Derek Mobley v. Workday, Inc. Case: A Turning Point?

Mobley alleged that he is African American, over 40 years of age and disabled, and that he (unsuccessfully) applied to over 100 positions using Workday’s online platform.  Workday (NASDAQ:WDAY) is an on‑demand (cloud-based) financial managementhuman capital management company. Mobley alleged that Workday’s AEDTs, which implement artificial intelligence and machine learning, discriminated against him based on race, age, and disability. For example, Mobley alleged that Workday’s algorithmic decision-making tools “rely on biased training data and information obtained from pymetrics and personality tests, on which applicants with mental health and cognitive disorders perform more poorly.” (Order at 13).

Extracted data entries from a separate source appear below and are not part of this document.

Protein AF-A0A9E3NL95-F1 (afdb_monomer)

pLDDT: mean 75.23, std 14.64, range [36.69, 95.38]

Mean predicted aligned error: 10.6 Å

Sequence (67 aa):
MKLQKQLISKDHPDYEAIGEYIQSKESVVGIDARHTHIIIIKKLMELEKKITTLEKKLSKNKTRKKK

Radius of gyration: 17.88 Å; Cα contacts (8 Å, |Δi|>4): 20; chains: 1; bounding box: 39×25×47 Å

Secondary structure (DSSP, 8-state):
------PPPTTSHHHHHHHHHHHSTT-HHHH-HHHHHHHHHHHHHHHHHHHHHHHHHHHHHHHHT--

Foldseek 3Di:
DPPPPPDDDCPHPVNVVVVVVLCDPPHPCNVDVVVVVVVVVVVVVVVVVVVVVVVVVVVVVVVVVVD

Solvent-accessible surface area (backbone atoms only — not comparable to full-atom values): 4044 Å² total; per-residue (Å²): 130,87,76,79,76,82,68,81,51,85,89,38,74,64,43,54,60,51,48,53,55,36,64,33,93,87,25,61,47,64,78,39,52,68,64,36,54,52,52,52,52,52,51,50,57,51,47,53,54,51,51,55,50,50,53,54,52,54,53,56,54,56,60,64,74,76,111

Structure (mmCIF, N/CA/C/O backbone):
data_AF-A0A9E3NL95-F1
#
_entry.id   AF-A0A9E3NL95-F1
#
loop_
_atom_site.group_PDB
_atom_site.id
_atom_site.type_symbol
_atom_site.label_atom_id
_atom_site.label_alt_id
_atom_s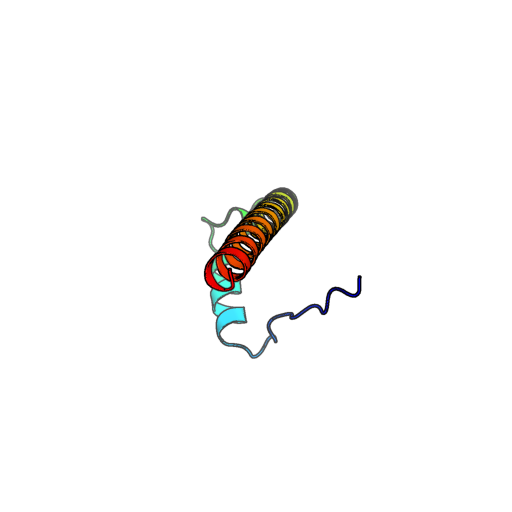ite.label_comp_id
_atom_site.label_asym_id
_atom_site.label_entity_id
_atom_site.label_seq_id
_atom_site.pdbx_PDB_ins_code
_atom_site.Cartn_x
_atom_site.Cartn_y
_atom_site.Cartn_z
_atom_site.occupancy
_atom_site.B_iso_or_equiv
_atom_site.auth_seq_id
_atom_site.auth_comp_id
_atom_site.auth_asym_id
_atom_site.auth_atom_id
_atom_site.pdbx_PDB_model_num
ATOM 1 N N . MET A 1 1 ? 3.740 -9.441 15.609 1.00 36.69 1 MET A N 1
ATOM 2 C CA . MET A 1 1 ? 2.415 -9.633 14.980 1.00 36.69 1 MET A CA 1
ATOM 3 C C . MET A 1 1 ? 2.613 -10.463 13.726 1.00 36.69 1 MET A C 1
ATOM 5 O O . MET A 1 1 ? 3.413 -10.067 12.890 1.00 36.69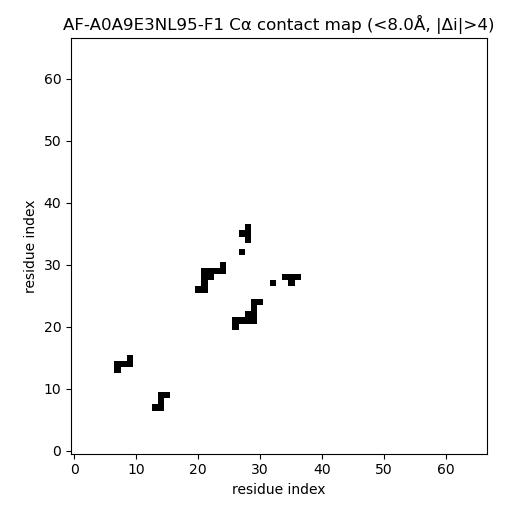 1 MET A O 1
ATOM 9 N N . LYS A 1 2 ? 1.978 -11.636 13.619 1.00 40.62 2 LYS A N 1
ATOM 10 C CA . LYS A 1 2 ? 2.013 -12.421 12.378 1.00 40.62 2 LYS A CA 1
ATOM 11 C C . LYS A 1 2 ? 1.167 -11.666 11.351 1.00 40.62 2 LYS A C 1
ATOM 13 O O . LYS A 1 2 ? -0.054 -11.726 11.435 1.00 40.62 2 LYS A O 1
ATOM 18 N N . LEU A 1 3 ? 1.796 -10.917 10.440 1.00 45.50 3 LEU A N 1
ATOM 19 C CA . LEU A 1 3 ? 1.102 -10.446 9.243 1.00 45.50 3 LEU A CA 1
ATOM 20 C C . LEU A 1 3 ? 0.727 -11.702 8.457 1.00 45.50 3 LEU A C 1
ATOM 22 O O . LEU A 1 3 ? 1.583 -12.324 7.8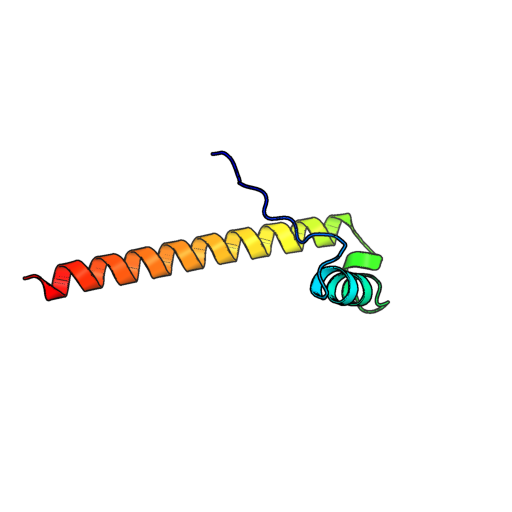29 1.00 45.50 3 LEU A O 1
ATOM 26 N N . GLN A 1 4 ? -0.533 -12.123 8.563 1.00 46.41 4 GLN A N 1
ATOM 27 C CA . GLN A 1 4 ? -1.090 -13.112 7.654 1.00 46.41 4 GLN A CA 1
ATOM 28 C C . GLN A 1 4 ? -1.076 -12.463 6.275 1.00 46.41 4 GLN A C 1
ATOM 30 O O . GLN A 1 4 ? -1.854 -11.565 5.966 1.00 46.41 4 GLN A O 1
ATOM 35 N N . LYS A 1 5 ? -0.068 -12.841 5.499 1.00 53.69 5 LYS A N 1
ATOM 36 C CA . LYS A 1 5 ? 0.227 -12.316 4.178 1.00 53.69 5 LYS A CA 1
ATOM 37 C C . LYS A 1 5 ? -0.847 -12.884 3.246 1.00 53.69 5 LYS A C 1
ATOM 39 O O . LYS A 1 5 ? -0.675 -13.972 2.709 1.00 53.69 5 LYS A O 1
ATOM 44 N N . GLN A 1 6 ? -1.981 -12.197 3.106 1.00 57.72 6 GLN A N 1
ATOM 45 C CA . GLN A 1 6 ? -2.904 -12.462 2.003 1.00 57.72 6 GLN A CA 1
ATOM 46 C C . GLN A 1 6 ? -2.226 -11.965 0.723 1.00 57.72 6 GLN A C 1
ATOM 48 O O . GLN A 1 6 ? -2.414 -10.827 0.305 1.00 57.72 6 GLN A O 1
ATOM 53 N N . LEU A 1 7 ? -1.340 -12.789 0.158 1.00 64.19 7 LEU A N 1
ATOM 54 C CA . LEU A 1 7 ? -0.903 -12.589 -1.217 1.00 64.19 7 LEU A CA 1
ATOM 55 C C . LEU A 1 7 ? -2.037 -13.034 -2.137 1.00 64.19 7 LEU A C 1
ATOM 57 O O . LEU A 1 7 ? 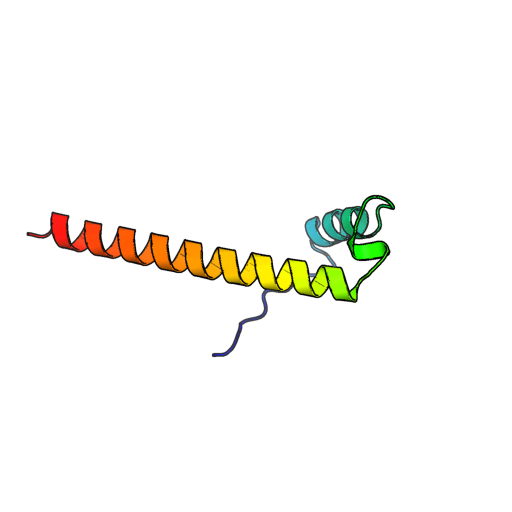-2.626 -14.094 -1.929 1.00 64.19 7 LEU A O 1
ATOM 61 N N . ILE A 1 8 ? -2.307 -12.226 -3.157 1.00 75.38 8 ILE A N 1
ATOM 62 C CA . ILE A 1 8 ? -3.151 -12.609 -4.286 1.00 75.38 8 ILE A CA 1
ATOM 63 C C . ILE A 1 8 ? -2.487 -13.827 -4.953 1.00 75.38 8 ILE A C 1
ATOM 65 O O . ILE A 1 8 ? -1.291 -13.782 -5.258 1.00 75.38 8 ILE A O 1
ATOM 69 N N . SER A 1 9 ? -3.231 -14.928 -5.112 1.00 78.31 9 SER A N 1
ATOM 70 C CA . SER A 1 9 ? -2.736 -16.112 -5.832 1.00 78.31 9 SER A CA 1
ATOM 71 C C . SER A 1 9 ? -2.428 -15.746 -7.283 1.00 78.31 9 SER A C 1
ATOM 73 O O . SER A 1 9 ? -3.114 -14.904 -7.855 1.00 78.31 9 SER A O 1
ATOM 75 N N . LYS A 1 10 ? -1.438 -16.401 -7.896 1.00 77.25 10 LYS A N 1
ATOM 76 C CA . LYS A 1 10 ? -1.082 -16.163 -9.306 1.00 77.25 10 LYS A CA 1
ATOM 77 C C . LYS A 1 10 ? -2.229 -16.463 -10.274 1.00 77.25 10 LYS A C 1
ATOM 79 O O . LYS A 1 10 ? -2.281 -15.863 -11.335 1.00 77.25 10 LYS A O 1
ATOM 84 N N . ASP A 1 11 ? -3.144 -17.345 -9.879 1.00 81.62 11 ASP A N 1
ATOM 85 C CA . ASP A 1 11 ? -4.313 -17.734 -10.678 1.00 81.62 11 ASP A CA 1
ATOM 86 C C . ASP A 1 11 ? -5.508 -16.779 -10.498 1.00 81.62 11 ASP A C 1
ATOM 88 O O . ASP A 1 11 ? -6.575 -16.989 -11.070 1.00 81.62 11 ASP A O 1
ATOM 92 N N . HIS A 1 12 ? -5.375 -15.756 -9.649 1.00 85.62 12 HIS A N 1
ATOM 93 C CA . HIS A 1 12 ? -6.439 -14.790 -9.413 1.00 85.62 12 HIS A CA 1
ATOM 94 C C . HIS A 1 12 ? -6.483 -13.769 -10.563 1.00 85.62 12 HIS A C 1
ATOM 96 O O . HIS A 1 12 ? -5.430 -13.238 -10.914 1.00 85.62 12 HIS A O 1
ATOM 102 N N . PRO A 1 13 ? -7.664 -13.408 -11.095 1.00 79.88 13 PRO A N 1
ATOM 103 C CA . PRO A 1 13 ? -7.781 -12.481 -12.230 1.00 79.88 13 PRO A CA 1
ATOM 104 C C . PRO A 1 13 ? -7.108 -11.122 -11.972 1.00 79.88 13 PRO A C 1
ATOM 106 O O . PRO A 1 13 ? -6.461 -10.560 -12.852 1.00 79.88 13 PRO A O 1
ATOM 109 N N . ASP A 1 14 ? -7.174 -10.625 -10.735 1.00 78.75 14 ASP A N 1
ATOM 110 C CA . ASP A 1 14 ? -6.508 -9.369 -10.365 1.00 78.75 14 ASP A CA 1
ATOM 111 C C . ASP A 1 14 ? -4.973 -9.438 -10.441 1.00 78.75 14 ASP A C 1
ATOM 113 O O . ASP A 1 14 ? -4.333 -8.399 -10.574 1.00 78.75 14 ASP A O 1
ATOM 117 N N . TYR A 1 15 ? -4.358 -10.625 -10.346 1.00 81.50 15 TYR A N 1
ATOM 118 C CA . TYR A 1 15 ? -2.898 -10.765 -10.403 1.00 81.50 15 TYR A CA 1
ATOM 119 C C . TYR A 1 15 ? -2.352 -10.293 -11.753 1.00 81.50 15 TYR A C 1
ATOM 121 O O . TYR A 1 15 ? -1.383 -9.533 -11.801 1.00 81.50 15 TYR A O 1
ATOM 129 N N . GLU A 1 16 ? -3.003 -10.713 -12.836 1.00 79.56 16 GLU A N 1
ATOM 130 C CA . GLU A 1 16 ? -2.623 -10.371 -14.204 1.00 79.56 16 GLU A CA 1
ATOM 131 C C . GLU A 1 16 ? -2.919 -8.899 -14.505 1.00 79.56 16 GLU A C 1
ATOM 133 O O . GLU A 1 16 ? -2.016 -8.172 -14.912 1.00 79.56 16 GLU A O 1
ATOM 138 N N . ALA A 1 17 ? -4.117 -8.412 -14.160 1.00 79.75 17 ALA A N 1
ATOM 139 C CA . ALA A 1 17 ? -4.498 -7.011 -14.362 1.00 79.75 17 ALA A CA 1
ATOM 140 C C . ALA A 1 17 ? -3.572 -6.024 -13.620 1.00 79.75 17 ALA A C 1
ATOM 142 O O . ALA A 1 17 ? -3.177 -4.986 -14.158 1.00 79.75 17 ALA A O 1
A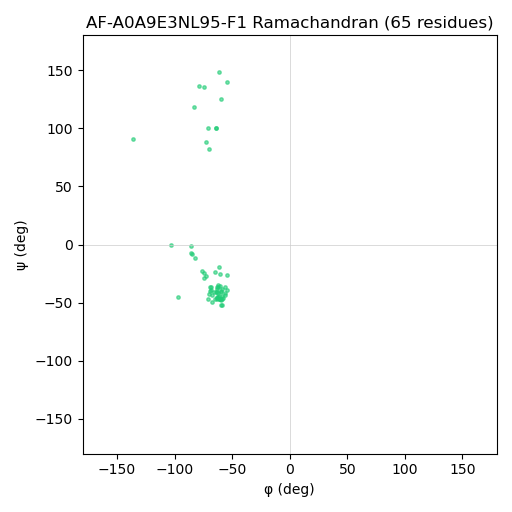TOM 143 N N . ILE A 1 18 ? -3.183 -6.348 -12.381 1.00 77.44 18 ILE A N 1
ATOM 144 C CA 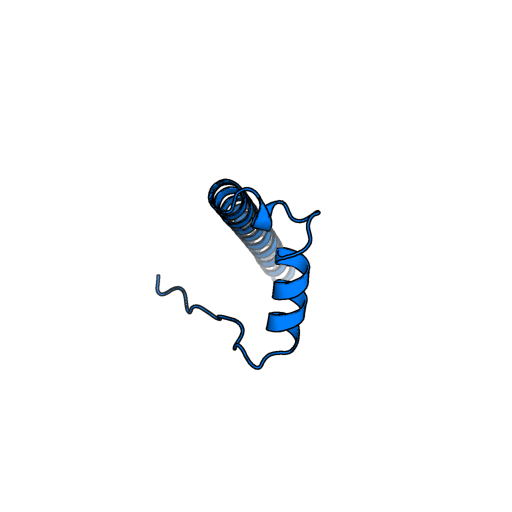. ILE A 1 18 ? -2.213 -5.548 -11.618 1.00 77.44 18 ILE A CA 1
ATOM 145 C C . ILE A 1 18 ? -0.820 -5.650 -12.254 1.00 77.44 18 ILE A C 1
ATOM 147 O O . ILE A 1 18 ? -0.105 -4.648 -12.321 1.00 77.44 18 ILE A O 1
ATOM 151 N N . GLY A 1 19 ? -0.432 -6.837 -12.728 1.00 74.81 19 GLY A N 1
ATOM 152 C CA . GLY A 1 19 ? 0.832 -7.075 -13.422 1.00 74.81 19 GLY A CA 1
ATOM 153 C C . GLY A 1 19 ? 0.981 -6.241 -14.696 1.00 74.81 19 GLY A C 1
ATOM 154 O O . GLY A 1 19 ? 1.999 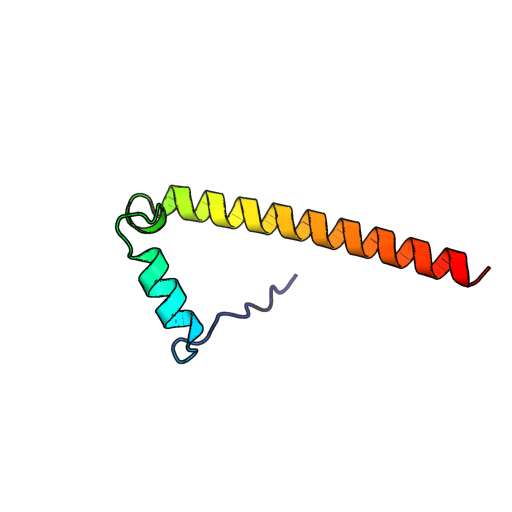-5.570 -14.864 1.00 74.81 19 GLY A O 1
ATOM 155 N N . GLU A 1 20 ? -0.045 -6.211 -15.547 1.00 77.81 20 GLU A N 1
ATOM 156 C CA . GLU A 1 20 ? -0.081 -5.397 -16.769 1.00 77.81 20 GLU A CA 1
ATOM 157 C C . GLU A 1 20 ? 0.022 -3.901 -16.455 1.00 77.81 20 GLU A C 1
ATOM 159 O O . GLU A 1 20 ? 0.816 -3.176 -17.060 1.00 77.81 20 GLU A O 1
ATOM 164 N N . TYR A 1 21 ? -0.713 -3.438 -15.443 1.00 71.94 21 TYR A N 1
ATOM 165 C CA . TYR A 1 21 ? -0.650 -2.047 -15.000 1.00 71.94 21 TYR A CA 1
ATOM 166 C C . TYR A 1 21 ? 0.741 -1.666 -14.463 1.00 71.94 21 TYR A C 1
ATOM 168 O O . TYR A 1 21 ? 1.226 -0.555 -14.678 1.00 71.94 21 TYR A O 1
ATOM 176 N N . ILE A 1 22 ? 1.418 -2.591 -13.778 1.00 68.88 22 ILE A N 1
ATOM 177 C CA . ILE A 1 22 ? 2.795 -2.422 -13.296 1.00 68.88 22 ILE A CA 1
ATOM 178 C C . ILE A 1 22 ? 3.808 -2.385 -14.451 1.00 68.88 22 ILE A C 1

The court rejected the argument that automated tools should be treated differently from human decision-makers in this context, stating: “Nothing in the language of the federal anti-discrimination statutes or the case law interpreting those statutes distinguishes between delegating functions to an automated agent versus a live human one.” (Order at 10). Applying this principle to Mobley’s allegations, the court explained, “Workday’s role in the hiring process is no less significant because it allegedly happens through artificial intelligence rather than a live human being” (Order at 10).

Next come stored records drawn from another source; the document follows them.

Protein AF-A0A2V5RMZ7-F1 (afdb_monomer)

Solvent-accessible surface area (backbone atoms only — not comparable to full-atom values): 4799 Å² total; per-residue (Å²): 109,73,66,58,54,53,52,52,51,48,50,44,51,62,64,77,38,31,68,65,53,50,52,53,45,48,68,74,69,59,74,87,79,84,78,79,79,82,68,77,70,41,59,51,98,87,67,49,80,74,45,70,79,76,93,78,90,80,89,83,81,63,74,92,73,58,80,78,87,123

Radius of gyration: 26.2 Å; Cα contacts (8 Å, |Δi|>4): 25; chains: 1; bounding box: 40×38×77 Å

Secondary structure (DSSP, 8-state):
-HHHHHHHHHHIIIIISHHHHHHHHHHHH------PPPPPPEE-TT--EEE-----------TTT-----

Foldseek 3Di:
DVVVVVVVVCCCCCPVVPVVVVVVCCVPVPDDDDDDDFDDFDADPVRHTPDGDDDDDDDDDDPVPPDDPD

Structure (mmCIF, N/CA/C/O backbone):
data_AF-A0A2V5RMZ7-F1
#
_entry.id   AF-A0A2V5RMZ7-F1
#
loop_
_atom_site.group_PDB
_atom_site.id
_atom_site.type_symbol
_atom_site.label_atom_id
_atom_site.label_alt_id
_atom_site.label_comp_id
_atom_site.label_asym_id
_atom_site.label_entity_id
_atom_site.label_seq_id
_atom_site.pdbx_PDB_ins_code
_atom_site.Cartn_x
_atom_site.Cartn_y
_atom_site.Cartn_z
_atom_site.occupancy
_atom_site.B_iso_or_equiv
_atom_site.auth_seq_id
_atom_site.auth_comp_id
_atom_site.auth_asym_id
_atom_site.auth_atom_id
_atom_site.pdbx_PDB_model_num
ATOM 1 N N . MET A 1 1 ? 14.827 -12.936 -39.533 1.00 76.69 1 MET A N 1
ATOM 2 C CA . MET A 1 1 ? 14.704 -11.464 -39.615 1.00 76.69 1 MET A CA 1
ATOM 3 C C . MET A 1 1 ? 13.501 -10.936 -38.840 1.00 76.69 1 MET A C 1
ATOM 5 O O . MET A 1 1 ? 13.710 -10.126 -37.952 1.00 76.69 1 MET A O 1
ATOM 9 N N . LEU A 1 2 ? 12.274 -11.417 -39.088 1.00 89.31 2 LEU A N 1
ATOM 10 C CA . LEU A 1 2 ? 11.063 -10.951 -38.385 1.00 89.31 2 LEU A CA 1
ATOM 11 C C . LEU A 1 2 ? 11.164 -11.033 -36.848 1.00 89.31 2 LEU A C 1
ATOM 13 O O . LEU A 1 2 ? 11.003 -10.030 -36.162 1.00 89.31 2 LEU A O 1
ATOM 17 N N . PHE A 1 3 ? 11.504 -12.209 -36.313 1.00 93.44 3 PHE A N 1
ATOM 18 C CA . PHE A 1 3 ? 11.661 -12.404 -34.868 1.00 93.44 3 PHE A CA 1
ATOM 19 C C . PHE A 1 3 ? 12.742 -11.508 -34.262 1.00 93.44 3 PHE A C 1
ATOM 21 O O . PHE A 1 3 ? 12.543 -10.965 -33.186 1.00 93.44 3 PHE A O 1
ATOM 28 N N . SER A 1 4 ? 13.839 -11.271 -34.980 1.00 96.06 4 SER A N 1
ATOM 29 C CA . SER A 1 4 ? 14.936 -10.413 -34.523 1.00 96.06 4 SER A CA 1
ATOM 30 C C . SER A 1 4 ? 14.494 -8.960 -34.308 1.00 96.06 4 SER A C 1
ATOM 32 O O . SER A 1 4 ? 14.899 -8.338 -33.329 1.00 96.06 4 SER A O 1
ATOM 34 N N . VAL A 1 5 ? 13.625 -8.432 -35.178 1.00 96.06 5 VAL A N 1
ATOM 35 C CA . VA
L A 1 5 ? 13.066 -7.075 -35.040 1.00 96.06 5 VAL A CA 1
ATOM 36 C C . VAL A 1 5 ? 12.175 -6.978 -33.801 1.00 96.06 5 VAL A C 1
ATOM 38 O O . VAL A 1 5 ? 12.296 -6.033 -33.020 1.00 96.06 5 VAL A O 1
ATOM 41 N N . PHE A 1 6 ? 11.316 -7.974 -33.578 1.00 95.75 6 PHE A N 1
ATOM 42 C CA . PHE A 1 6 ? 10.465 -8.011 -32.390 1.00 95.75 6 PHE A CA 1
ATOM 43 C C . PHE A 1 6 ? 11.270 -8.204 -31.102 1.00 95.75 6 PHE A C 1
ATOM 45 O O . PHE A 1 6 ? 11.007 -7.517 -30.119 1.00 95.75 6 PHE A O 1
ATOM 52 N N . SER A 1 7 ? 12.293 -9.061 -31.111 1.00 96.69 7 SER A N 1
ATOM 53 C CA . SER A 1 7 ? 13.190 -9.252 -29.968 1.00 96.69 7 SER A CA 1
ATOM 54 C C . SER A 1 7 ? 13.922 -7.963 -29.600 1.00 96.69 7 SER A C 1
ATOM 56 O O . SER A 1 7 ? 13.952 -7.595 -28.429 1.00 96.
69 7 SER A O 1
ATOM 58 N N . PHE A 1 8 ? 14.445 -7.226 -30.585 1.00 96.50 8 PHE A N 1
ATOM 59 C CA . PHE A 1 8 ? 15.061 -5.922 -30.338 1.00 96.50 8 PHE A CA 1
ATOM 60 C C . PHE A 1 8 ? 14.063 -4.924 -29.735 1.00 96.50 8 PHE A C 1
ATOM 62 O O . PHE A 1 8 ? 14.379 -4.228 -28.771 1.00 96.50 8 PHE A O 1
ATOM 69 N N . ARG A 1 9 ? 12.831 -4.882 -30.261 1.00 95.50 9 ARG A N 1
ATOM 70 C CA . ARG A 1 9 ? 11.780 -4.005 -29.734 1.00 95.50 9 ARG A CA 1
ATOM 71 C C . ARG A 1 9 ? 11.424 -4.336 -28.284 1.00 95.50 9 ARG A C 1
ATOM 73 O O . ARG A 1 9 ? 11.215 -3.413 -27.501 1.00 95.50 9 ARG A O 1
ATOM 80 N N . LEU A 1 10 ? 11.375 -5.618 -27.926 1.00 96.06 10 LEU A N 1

The court distinguished disparate treatment from disparate impact discrimination for purposes of Mobley’s claims. The court dismissed Mobley’s disparate treatment, or intentional discrimination theory, noting that that Mobley’s operative complaint “lacks allegations supporting that Workday intended this outcome” of discrimination (Order at 18). However, disparate impact discrimination does not require intent. Rather, the court explained, Mobley had to “(1) show a significant disparate impact on a protected class or group; (2) identify the specific employment practice or selection criteria at issue; and (3) show a causal relationship between the challenged practices or criteria and the disparate impact.”  (Order at 13.)  With the AEDTs satisfying the first requirement, the court concluded that Mobley had successfully alleged disparate impact discrimination.

Implications for Employers and Vendors

This ruling has significant implications for both vendors and Employers using AEDTs.  The court applied settled principles of disparate impact discrimination to the AEDTs without citing to any prior decisions doing so in the AEDT context. Thus, Mobley may signal increased scrutiny and potential liability for Employers and vendors using AEDTs under traditional disparate impact analysis.

In addition, new theories of liability may emerge. For example, as of 2024 several U.S. states have enacted or proposed legislation to regulate various aspects of AI, including its use in employment decisions. California’s proposed Artificial Intelligence Accountability Act (SB 896) requires state agencies to report on the benefits and risks of generative AI. Connecticut’s privacy law gives consumers the right to opt-out of profiling related to automated decision-making. And we have already mentioned New York City’s law. These state- and local-level efforts may reflect a growing trend towards AI governance in this context.